A body falling from rest was observed to fall through 78.4 m in 2 seconds. Find how long had it been falling before it was observed? (g = 9.8 m/s2)

To solve this problem, we first need to understand the physics behind it. The distance an object falls from rest is given by the equation d = 0.5gt^2, where g is the acceleration due to gravity and t is the time the object has been falling.

In this case, we know that the object fell 78.4 m in 2 seconds. So we can plug these values into the equation to find the value of g:

78.4 m = 0.5g(2 s)^2

Solving for g gives us g = 19.6 m/s^2. However, we know that the acceleration due to gravity is 9.8 m/s^2, not 19.6 m/s^2. This discrepancy tells us that the object must have been falling for some time before it was observed.

To find out how long the object had been falling before it was observed, we can set up the equation 0.5g(t + 2 s)^2 = 78.4 m + 0.5g(t)^2, where t is the time the object had been falling before it was observed.

Solving this equation for t gives us t = sqrt((78.4 m + 0.5g(t)^2) / 0.5g) - 2 s.

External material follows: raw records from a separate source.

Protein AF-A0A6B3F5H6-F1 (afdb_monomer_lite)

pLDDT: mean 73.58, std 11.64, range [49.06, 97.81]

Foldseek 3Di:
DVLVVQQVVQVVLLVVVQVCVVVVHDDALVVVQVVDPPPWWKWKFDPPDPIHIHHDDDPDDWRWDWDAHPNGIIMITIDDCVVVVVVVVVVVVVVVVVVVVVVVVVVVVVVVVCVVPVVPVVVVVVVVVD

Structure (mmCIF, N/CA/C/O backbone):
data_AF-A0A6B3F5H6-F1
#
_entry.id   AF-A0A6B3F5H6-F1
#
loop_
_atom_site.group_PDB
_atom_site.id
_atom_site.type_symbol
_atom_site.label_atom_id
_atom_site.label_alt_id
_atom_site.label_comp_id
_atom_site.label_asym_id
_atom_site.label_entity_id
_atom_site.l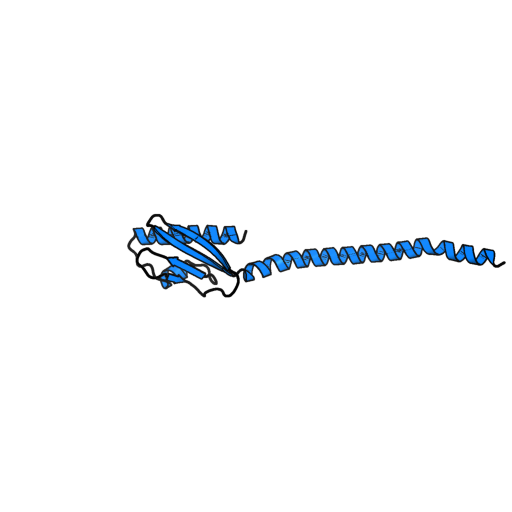abel_seq_id
_atom_site.pdbx_PDB_ins_code
_atom_site.Cartn_x
_atom_site.Cartn_y
_atom_site.Cartn_z
_atom_site.occupancy
_atom_site.B_iso_or_equiv
_atom_site.auth_seq_id
_atom_site.auth_comp_id
_atom_site.auth_asym_id
_atom_site.auth_atom_id
_atom_site.pdbx_PDB_model_num
ATOM 1 N N . SER A 1 1 ? 6.099 6.264 1.055 1.00 64.81 1 SER A N 1
ATOM 2 C CA . SER A 1 1 ? 6.000 4.924 0.421 1.00 64.81 1 SER A CA 1
ATOM 3 C C . SER A 1 1 ? 4.671 4.258 0.801 1.00 64.81 1 SER A C 1
ATOM 5 O O . SER A 1 1 ? 3.992 4.781 1.673 1.00 64.81 1 SER A O 1
ATOM 7 N N . ALA A 1 2 ? 4.244 3.155 0.161 1.00 65.62 2 ALA A N 1
ATOM 8 C CA . ALA A 1 2 ? 2.980 2.483 0.527 1.00 65.62 2 ALA A CA 1
ATOM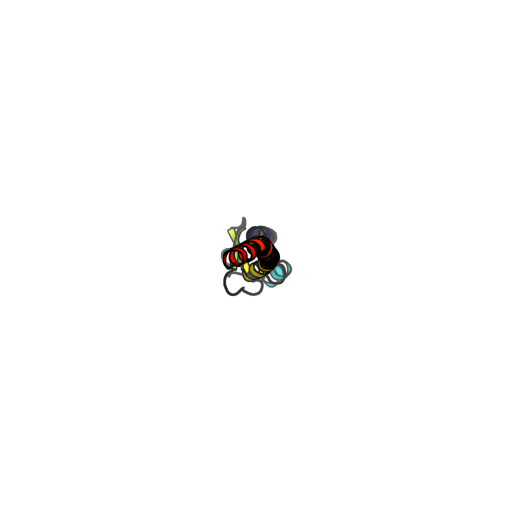 9 C C . ALA A 1 2 ? 2.983 1.979 1.984 1.00 65.62 2 ALA A C 1
ATOM 11 O O . ALA A 1 2 ? 1.969 2.083 2.662 1.00 65.62 2 ALA A O 1
ATOM 12 N N . GLN A 1 3 ? 4.147 1.536 2.476 1.00 67.75 3 GLN A N 1
ATOM 13 C CA . GLN A 1 3 ? 4.363 1.188 3.883 1.00 67.75 3 GLN A CA 1
ATOM 14 C C . GLN A 1 3 ? 4.172 2.402 4.809 1.00 67.75 3 GLN A C 1
ATOM 16 O O . GLN A 1 3 ? 3.402 2.347 5.752 1.00 67.75 3 GLN A O 1
ATOM 21 N N . GLU A 1 4 ? 4.787 3.539 4.482 1.00 70.44 4 GLU A N 1
ATOM 22 C CA . GLU A 1 4 ? 4.655 4.785 5.263 1.00 70.44 4 GLU A CA 1
ATOM 23 C C . GLU A 1 4 ? 3.205 5.265 5.399 1.00 70.44 4 GLU A C 1
ATOM 25 O O . GLU A 1 4 ? 2.834 5.839 6.421 1.00 70.44 4 GLU A O 1
ATOM 30 N N . ARG A 1 5 ? 2.380 5.045 4.365 1.00 70.69 5 ARG A N 1
ATOM 31 C CA . ARG A 1 5 ? 0.956 5.395 4.415 1.00 70.69 5 ARG A CA 1
ATOM 32 C C . ARG A 1 5 ? 0.195 4.503 5.389 1.00 70.69 5 ARG A C 1
ATOM 34 O O . ARG A 1 5 ? -0.552 5.036 6.199 1.00 70.69 5 ARG A O 1
ATOM 41 N N . VAL A 1 6 ? 0.381 3.179 5.326 1.00 74.19 6 VAL A N 1
ATOM 42 C CA . VAL A 1 6 ? -0.299 2.266 6.262 1.00 74.19 6 VAL A CA 1
ATOM 43 C C . VAL A 1 6 ? 0.185 2.456 7.697 1.00 74.19 6 VAL A C 1
ATOM 45 O O . VAL A 1 6 ? -0.627 2.362 8.610 1.00 74.19 6 VAL A O 1
ATOM 48 N N . ASP A 1 7 ? 1.460 2.796 7.899 1.00 73.50 7 ASP A N 1
ATOM 49 C CA . ASP A 1 7 ? 2.006 3.121 9.220 1.00 73.50 7 ASP A CA 1
ATOM 50 C C . ASP A 1 7 ? 1.370 4.412 9.768 1.00 73.50 7 ASP A C 1
ATOM 52 O O . ASP A 1 7 ? 0.857 4.430 10.885 1.00 73.50 7 ASP A O 1
ATOM 56 N N . SER A 1 8 ? 1.310 5.475 8.956 1.00 80.62 8 SER A N 1
ATOM 57 C CA . SER A 1 8 ? 0.677 6.747 9.349 1.00 80.62 8 SER A CA 1
ATOM 58 C C . SER A 1 8 ? -0.807 6.578 9.686 1.00 80.62 8 SER A C 1
ATOM 60 O O . SER A 1 8 ? -1.310 7.192 10.627 1.00 80.62 8 SER A O 1
ATOM 62 N N . GLU A 1 9 ? -1.514 5.728 8.941 1.00 76.69 9 GLU A N 1
ATOM 63 C CA . GLU A 1 9 ? -2.921 5.437 9.208 1.00 76.69 9 GLU A CA 1
ATOM 64 C C . GLU A 1 9 ? -3.129 4.532 10.421 1.00 76.69 9 GLU A C 1
ATOM 66 O O . GLU A 1 9 ? -4.072 4.750 11.179 1.00 76.69 9 GLU A O 1
ATOM 71 N N . ALA A 1 10 ? -2.241 3.567 10.672 1.00 77.56 10 ALA A N 1
ATOM 72 C CA . ALA A 1 10 ? -2.280 2.784 11.904 1.00 77.56 10 ALA A CA 1
ATOM 73 C C . ALA A 1 10 ? -2.126 3.690 13.137 1.00 77.56 10 ALA A C 1
ATOM 75 O O . ALA A 1 10 ? -2.899 3.556 14.085 1.00 77.56 10 ALA A O 1
ATOM 76 N N . VAL A 1 11 ? -1.215 4.669 13.090 1.00 82.81 11 VAL A N 1
ATOM 77 C CA . VAL A 1 11 ? -1.050 5.679 14.151 1.00 82.81 11 VAL A CA 1
ATOM 78 C C . VAL A 1 11 ? -2.315 6.530 14.315 1.00 82.81 11 VAL A C 1
ATOM 80 O O . VAL A 1 11 ? -2.778 6.737 15.439 1.00 82.81 11 VAL A O 1
ATOM 83 N N . ARG A 1 12 ? -2.917 6.996 13.211 1.00 82.62 12 ARG A N 1
ATOM 84 C CA . ARG A 1 12 ? -4.155 7.793 13.251 1.00 82.62 12 ARG A CA 1
ATOM 85 C C . ARG A 1 12 ? -5.312 7.010 13.873 1.00 82.62 12 ARG A C 1
ATOM 87 O O . ARG A 1 12 ? -5.997 7.528 14.752 1.00 82.62 12 ARG A O 1
ATOM 94 N N . LEU A 1 13 ? -5.509 5.763 13.447 1.00 80.31 13 LEU A N 1
ATOM 95 C CA . LEU A 1 13 ? -6.569 4.895 13.957 1.00 80.31 13 LEU A CA 1
ATOM 96 C C . LEU A 1 13 ? -6.367 4.548 15.434 1.00 80.31 13 LEU A C 1
ATOM 98 O O . LEU A 1 13 ? -7.345 4.560 16.176 1.00 80.31 13 LEU A O 1
ATOM 102 N N . VAL A 1 14 ? -5.129 4.301 15.882 1.00 82.25 14 VAL A N 1
ATOM 103 C CA . VAL A 1 14 ? -4.830 4.127 17.314 1.00 82.25 14 VAL A CA 1
ATOM 104 C C . VAL A 1 14 ? -5.223 5.367 18.107 1.00 82.25 14 VAL A C 1
ATOM 106 O O . VAL A 1 14 ? -5.924 5.233 19.099 1.00 82.25 14 VAL A O 1
ATOM 109 N N . SER A 1 15 ? -4.861 6.570 17.653 1.00 81.19 15 SER A N 1
ATOM 110 C CA . SER A 1 15 ? -5.198 7.808 18.370 1.00 81.19 15 SER A CA 1
ATOM 111 C C . SER A 1 15 ? -6.713 8.040 18.489 1.00 81.19 15 SER A C 1
ATOM 113 O O . SER A 1 15 ? -7.195 8.495 19.529 1.00 81.19 15 SER A O 1
ATOM 115 N N . ILE A 1 16 ? -7.484 7.683 17.454 1.00 80.69 16 ILE A N 1
ATOM 116 C CA . ILE A 1 16 ? -8.955 7.754 17.481 1.00 80.69 16 ILE A CA 1
ATOM 117 C C . ILE A 1 16 ? -9.534 6.722 18.457 1.00 80.69 16 ILE A C 1
ATOM 119 O O . ILE A 1 16 ? -10.451 7.038 19.216 1.00 80.69 16 ILE A O 1
ATOM 123 N N . VAL A 1 17 ? -9.015 5.492 18.435 1.00 80.25 17 VAL A N 1
ATOM 124 C CA . VAL A 1 17 ? -9.451 4.411 19.331 1.00 80.25 17 VAL A CA 1
ATOM 125 C C . VAL A 1 17 ? -9.141 4.753 20.789 1.00 80.25 17 VAL A C 1
ATOM 127 O O . VAL A 1 17 ? -10.027 4.618 21.629 1.00 80.25 17 VAL A O 1
ATOM 130 N N . ASP A 1 18 ? -7.943 5.260 21.069 1.00 79.06 18 ASP A N 1
ATOM 131 C CA . ASP A 1 18 ? -7.502 5.682 22.400 1.00 79.06 18 ASP A CA 1
ATOM 132 C C . ASP A 1 18 ? -8.368 6.833 22.941 1.00 79.06 18 ASP A C 1
ATOM 134 O O . ASP A 1 18 ? -8.939 6.739 24.028 1.00 79.06 18 ASP A O 1
ATOM 138 N N . SER A 1 19 ? -8.618 7.862 22.121 1.00 78.62 19 SER A N 1
ATOM 139 C CA . SER A 1 19 ? -9.503 8.981 22.487 1.00 78.62 19 SER A CA 1
ATOM 140 C C . SER A 1 19 ? -10.921 8.519 22.856 1.00 78.62 19 SER A C 1
ATOM 142 O O . SER A 1 19 ? -11.530 9.052 23.784 1.00 78.62 19 SER A O 1
ATOM 144 N N . ARG A 1 20 ? -11.456 7.511 22.153 1.00 75.25 20 ARG A N 1
ATOM 145 C CA . ARG A 1 20 ? -12.794 6.954 22.425 1.00 75.25 20 ARG A CA 1
ATOM 146 C C . ARG A 1 20 ? -12.820 6.005 23.621 1.00 75.25 20 ARG A C 1
ATOM 148 O O . ARG A 1 20 ? -13.818 5.980 24.336 1.00 75.25 20 ARG A O 1
ATOM 155 N N . LEU A 1 21 ? -11.740 5.258 23.855 1.00 76.31 21 LEU A N 1
ATOM 156 C CA . LEU A 1 21 ? -11.552 4.447 25.062 1.00 76.31 21 LEU A CA 1
ATOM 157 C C . LEU A 1 21 ? -11.557 5.327 26.313 1.00 76.31 21 LEU A C 1
ATOM 159 O O . LEU A 1 21 ? -12.248 5.001 27.276 1.00 76.31 21 LEU A O 1
ATOM 163 N N . ILE A 1 22 ? -10.844 6.457 26.271 1.00 73.75 22 ILE A N 1
ATOM 164 C CA . ILE A 1 22 ? -10.806 7.448 27.356 1.00 73.75 22 ILE A CA 1
ATOM 165 C C . ILE A 1 22 ? -12.197 8.050 27.606 1.00 73.75 22 ILE A C 1
ATOM 167 O O . ILE A 1 22 ? -12.560 8.306 28.752 1.00 73.75 22 ILE A O 1
ATOM 171 N N . ALA A 1 23 ? -12.987 8.255 26.550 1.00 73.25 23 ALA A N 1
ATOM 172 C CA . ALA A 1 23 ? -14.342 8.798 26.635 1.00 73.25 23 ALA A CA 1
ATOM 173 C C . ALA A 1 23 ? -15.424 7.765 27.031 1.00 73.25 23 ALA A C 1
ATOM 175 O O . ALA A 1 23 ? -16.599 8.122 27.082 1.00 73.25 23 ALA A O 1
ATOM 176 N N . GLU A 1 24 ? -15.056 6.499 27.285 1.00 64.94 24 GLU A N 1
ATOM 177 C CA . GLU A 1 24 ? -15.977 5.371 27.531 1.00 64.94 24 GLU A CA 1
ATOM 178 C C . GLU A 1 24 ? -17.055 5.190 26.439 1.00 64.94 24 GLU A C 1
ATOM 180 O O . GLU A 1 24 ? -18.119 4.602 26.660 1.00 64.94 24 GLU A O 1
ATOM 185 N N . GLU A 1 25 ? -16.784 5.672 25.225 1.00 67.44 25 GLU A N 1
ATOM 186 C CA . GLU A 1 25 ? -17.715 5.560 24.108 1.00 67.44 25 GLU A CA 1
ATOM 187 C C . GLU A 1 25 ? -17.730 4.136 23.535 1.00 67.44 25 GLU A C 1
ATOM 189 O O . GLU A 1 25 ? -16.749 3.388 23.582 1.00 67.44 25 GLU A O 1
ATOM 194 N N . GLN A 1 26 ? -18.866 3.735 22.955 1.00 68.31 26 GLN A N 1
ATOM 195 C CA . GLN A 1 26 ? -18.965 2.424 22.321 1.00 68.31 26 GLN A CA 1
ATOM 196 C C . GLN A 1 26 ? -18.099 2.369 21.061 1.00 68.31 26 GLN A C 1
ATOM 198 O O . GLN A 1 26 ? -18.303 3.120 20.112 1.00 68.31 26 GLN A O 1
ATOM 203 N N . ILE A 1 27 ? -17.158 1.426 21.037 1.00 69.12 27 ILE A N 1
ATOM 204 C CA . ILE A 1 27 ? -16.327 1.141 19.869 1.00 69.12 27 ILE A CA 1
ATOM 205 C C . ILE A 1 27 ? -16.995 0.017 19.079 1.00 69.12 27 ILE A C 1
ATOM 207 O O . ILE A 1 27 ? -16.937 -1.151 19.468 1.00 69.12 27 ILE A O 1
ATOM 211 N N . THR A 1 28 ? -17.651 0.377 17.977 1.00 70.38 28 THR A N 1
ATOM 212 C CA . THR A 1 28 ? -18.288 -0.559 17.040 1.00 70.38 28 THR A CA 1
ATOM 213 C C . THR A 1 28 ? -17.707 -0.406 15.637 1.00 70.38 28 THR A C 1
ATOM 215 O O . THR A 1 28 ? -17.124 0.623 15.288 1.00 70.38 28 THR A O 1
ATOM 218 N N . SER A 1 29 ? -17.862 -1.445 14.813 1.00 69.88 29 SER A N 1
ATOM 219 C CA . SER A 1 29 ? -17.398 -1.442 13.422 1.00 69.88 29 SER A CA 1
ATOM 220 C C . SER A 1 29 ? -18.057 -0.348 12.579 1.00 69.88 29 SER A C 1
ATOM 222 O O . SER A 1 29 ? -17.409 0.174 11.681 1.00 69.88 29 SER A O 1
ATOM 224 N N . GLU A 1 30 ? -19.306 0.029 12.869 1.00 69.88 30 GLU A N 1
ATOM 225 C CA . GLU A 1 30 ? -20.026 1.100 12.164 1.00 69.88 30 GLU A CA 1
ATOM 226 C C . GLU A 1 30 ? -19.425 2.479 12.437 1.00 69.88 30 GLU A C 1
ATOM 228 O O . GLU A 1 30 ? -19.160 3.217 11.495 1.00 69.88 30 GLU A O 1
ATOM 233 N N . ILE A 1 31 ? -19.107 2.796 13.696 1.00 71.94 31 ILE A N 1
ATOM 234 C CA . ILE A 1 31 ? -18.503 4.088 14.062 1.00 71.94 31 ILE A CA 1
ATOM 235 C C . ILE A 1 31 ? -17.094 4.217 13.476 1.00 71.94 31 ILE A C 1
ATOM 237 O O . ILE A 1 31 ? -16.686 5.292 13.039 1.00 71.94 31 ILE A O 1
ATOM 241 N N . LEU A 1 32 ? -16.338 3.117 13.471 1.00 71.31 32 LEU A N 1
ATOM 242 C CA . LEU A 1 32 ? -14.990 3.106 12.911 1.00 71.31 32 LEU A CA 1
ATOM 243 C C . LEU A 1 32 ? -14.992 3.074 11.379 1.00 71.31 32 LEU A C 1
ATOM 245 O O . LEU A 1 32 ? -14.034 3.545 10.774 1.00 71.31 32 LEU A O 1
ATOM 249 N N . ARG A 1 33 ? -16.055 2.572 10.736 1.00 70.06 33 ARG A N 1
ATOM 250 C CA . ARG A 1 33 ? -16.186 2.573 9.272 1.00 70.06 33 ARG A CA 1
ATOM 251 C C . ARG A 1 33 ? -16.214 3.992 8.706 1.00 70.06 33 ARG A C 1
ATOM 253 O O . ARG A 1 33 ? -15.579 4.213 7.685 1.00 70.06 33 ARG A O 1
ATOM 260 N N . ASP A 1 34 ? -16.844 4.941 9.396 1.00 69.88 34 ASP A N 1
ATOM 261 C CA . ASP A 1 34 ? -16.865 6.356 8.986 1.00 69.88 34 ASP A CA 1
ATOM 262 C C . ASP A 1 34 ? -15.498 7.054 9.131 1.00 69.88 34 ASP A C 1
ATOM 264 O O . ASP A 1 34 ? -15.314 8.172 8.654 1.00 69.88 34 ASP A O 1
ATOM 268 N N . GLN A 1 35 ? -14.538 6.421 9.813 1.00 68.12 35 GLN A N 1
ATOM 269 C CA . GLN A 1 35 ? -13.195 6.959 10.058 1.00 68.12 35 GLN A CA 1
ATOM 270 C C . GLN A 1 35 ? -12.108 6.271 9.221 1.00 68.12 35 GLN A C 1
ATOM 272 O O . GLN A 1 35 ? -10.970 6.734 9.195 1.00 68.12 35 GLN A O 1
ATOM 277 N N . VAL A 1 36 ? -12.434 5.163 8.551 1.00 67.31 36 VAL A N 1
ATOM 278 C CA . VAL A 1 36 ? -11.514 4.436 7.670 1.00 67.31 36 VAL A CA 1
ATOM 279 C C . VAL A 1 36 ? -11.784 4.871 6.230 1.00 67.31 36 VAL A C 1
ATOM 281 O O . VAL A 1 36 ? -12.918 4.792 5.768 1.00 67.31 36 VAL A O 1
ATOM 284 N N . GLU A 1 37 ? -10.746 5.316 5.511 1.00 65.12 37 GLU A N 1
ATOM 285 C CA . GLU A 1 37 ? -10.867 5.683 4.091 1.00 65.12 37 GLU A CA 1
ATOM 286 C C . GLU A 1 37 ? -11.519 4.554 3.267 1.00 65.12 37 GLU A C 1
ATOM 288 O O . GLU A 1 37 ? -11.209 3.368 3.445 1.00 65.12 37 GLU A O 1
ATOM 293 N N . GLU A 1 38 ? -12.417 4.930 2.347 1.00 65.12 38 GLU A N 1
ATOM 294 C CA . GLU A 1 38 ? -13.160 3.988 1.505 1.00 65.12 38 GLU A CA 1
ATOM 295 C C . GLU A 1 38 ? -12.219 3.008 0.780 1.00 65.12 38 GLU A C 1
ATOM 297 O O . GLU A 1 38 ? -11.224 3.394 0.166 1.00 65.12 38 GLU A O 1
ATOM 302 N N . GLY A 1 39 ? -12.543 1.711 0.849 1.00 63.03 39 GLY A N 1
ATOM 303 C CA . GLY A 1 39 ? -11.789 0.641 0.184 1.00 63.03 39 GLY A CA 1
ATOM 304 C C . GLY A 1 39 ? -10.677 -0.014 1.012 1.00 63.03 39 GLY A C 1
ATOM 305 O O . GLY A 1 39 ? -10.003 -0.908 0.498 1.00 63.03 39 GLY A O 1
ATOM 306 N N . ARG A 1 40 ? -10.486 0.371 2.281 1.00 69.75 40 ARG A N 1
ATOM 307 C CA . ARG A 1 40 ? -9.465 -0.222 3.165 1.00 69.75 40 ARG A CA 1
ATOM 308 C C . ARG A 1 40 ? -10.033 -1.201 4.187 1.00 69.75 40 ARG A C 1
ATOM 310 O O . ARG A 1 40 ? -11.224 -1.186 4.495 1.00 69.75 40 ARG A O 1
ATOM 317 N N . TYR A 1 41 ? -9.155 -2.062 4.701 1.00 75.50 41 TYR A N 1
ATOM 318 C CA . TYR A 1 41 ? -9.476 -3.033 5.739 1.00 75.50 41 TYR A CA 1
ATOM 319 C C . TYR A 1 41 ? -8.652 -2.771 6.996 1.00 75.50 41 TYR A C 1
ATOM 321 O O . TYR A 1 41 ? -7.430 -2.631 6.946 1.00 75.50 41 TYR A O 1
ATOM 329 N N . ALA A 1 42 ? -9.326 -2.715 8.138 1.00 78.38 42 ALA A N 1
ATOM 330 C CA . ALA A 1 42 ? -8.687 -2.540 9.433 1.00 78.38 42 ALA A CA 1
ATOM 331 C C . ALA A 1 42 ? -9.260 -3.534 10.442 1.00 78.38 42 ALA A C 1
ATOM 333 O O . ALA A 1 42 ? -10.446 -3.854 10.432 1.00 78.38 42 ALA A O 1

This equation is a bit tricky to solve, but with some algebraic manipulation, we can simplify it to t = sqrt((78.4 m / 0.5g) + t^2) - 2 s.

Finally, solving for t gives us t = sqrt((78.4 m / 4.9 m/s^2) + 4 s^2) - 2 s = sqrt(16 s^2 + 4 s^2) - 2 s = sqrt(20 s^2) - 2 s = 4 s - 2 s = 2 s.

So the object had been falling for 2 seconds before it was observed.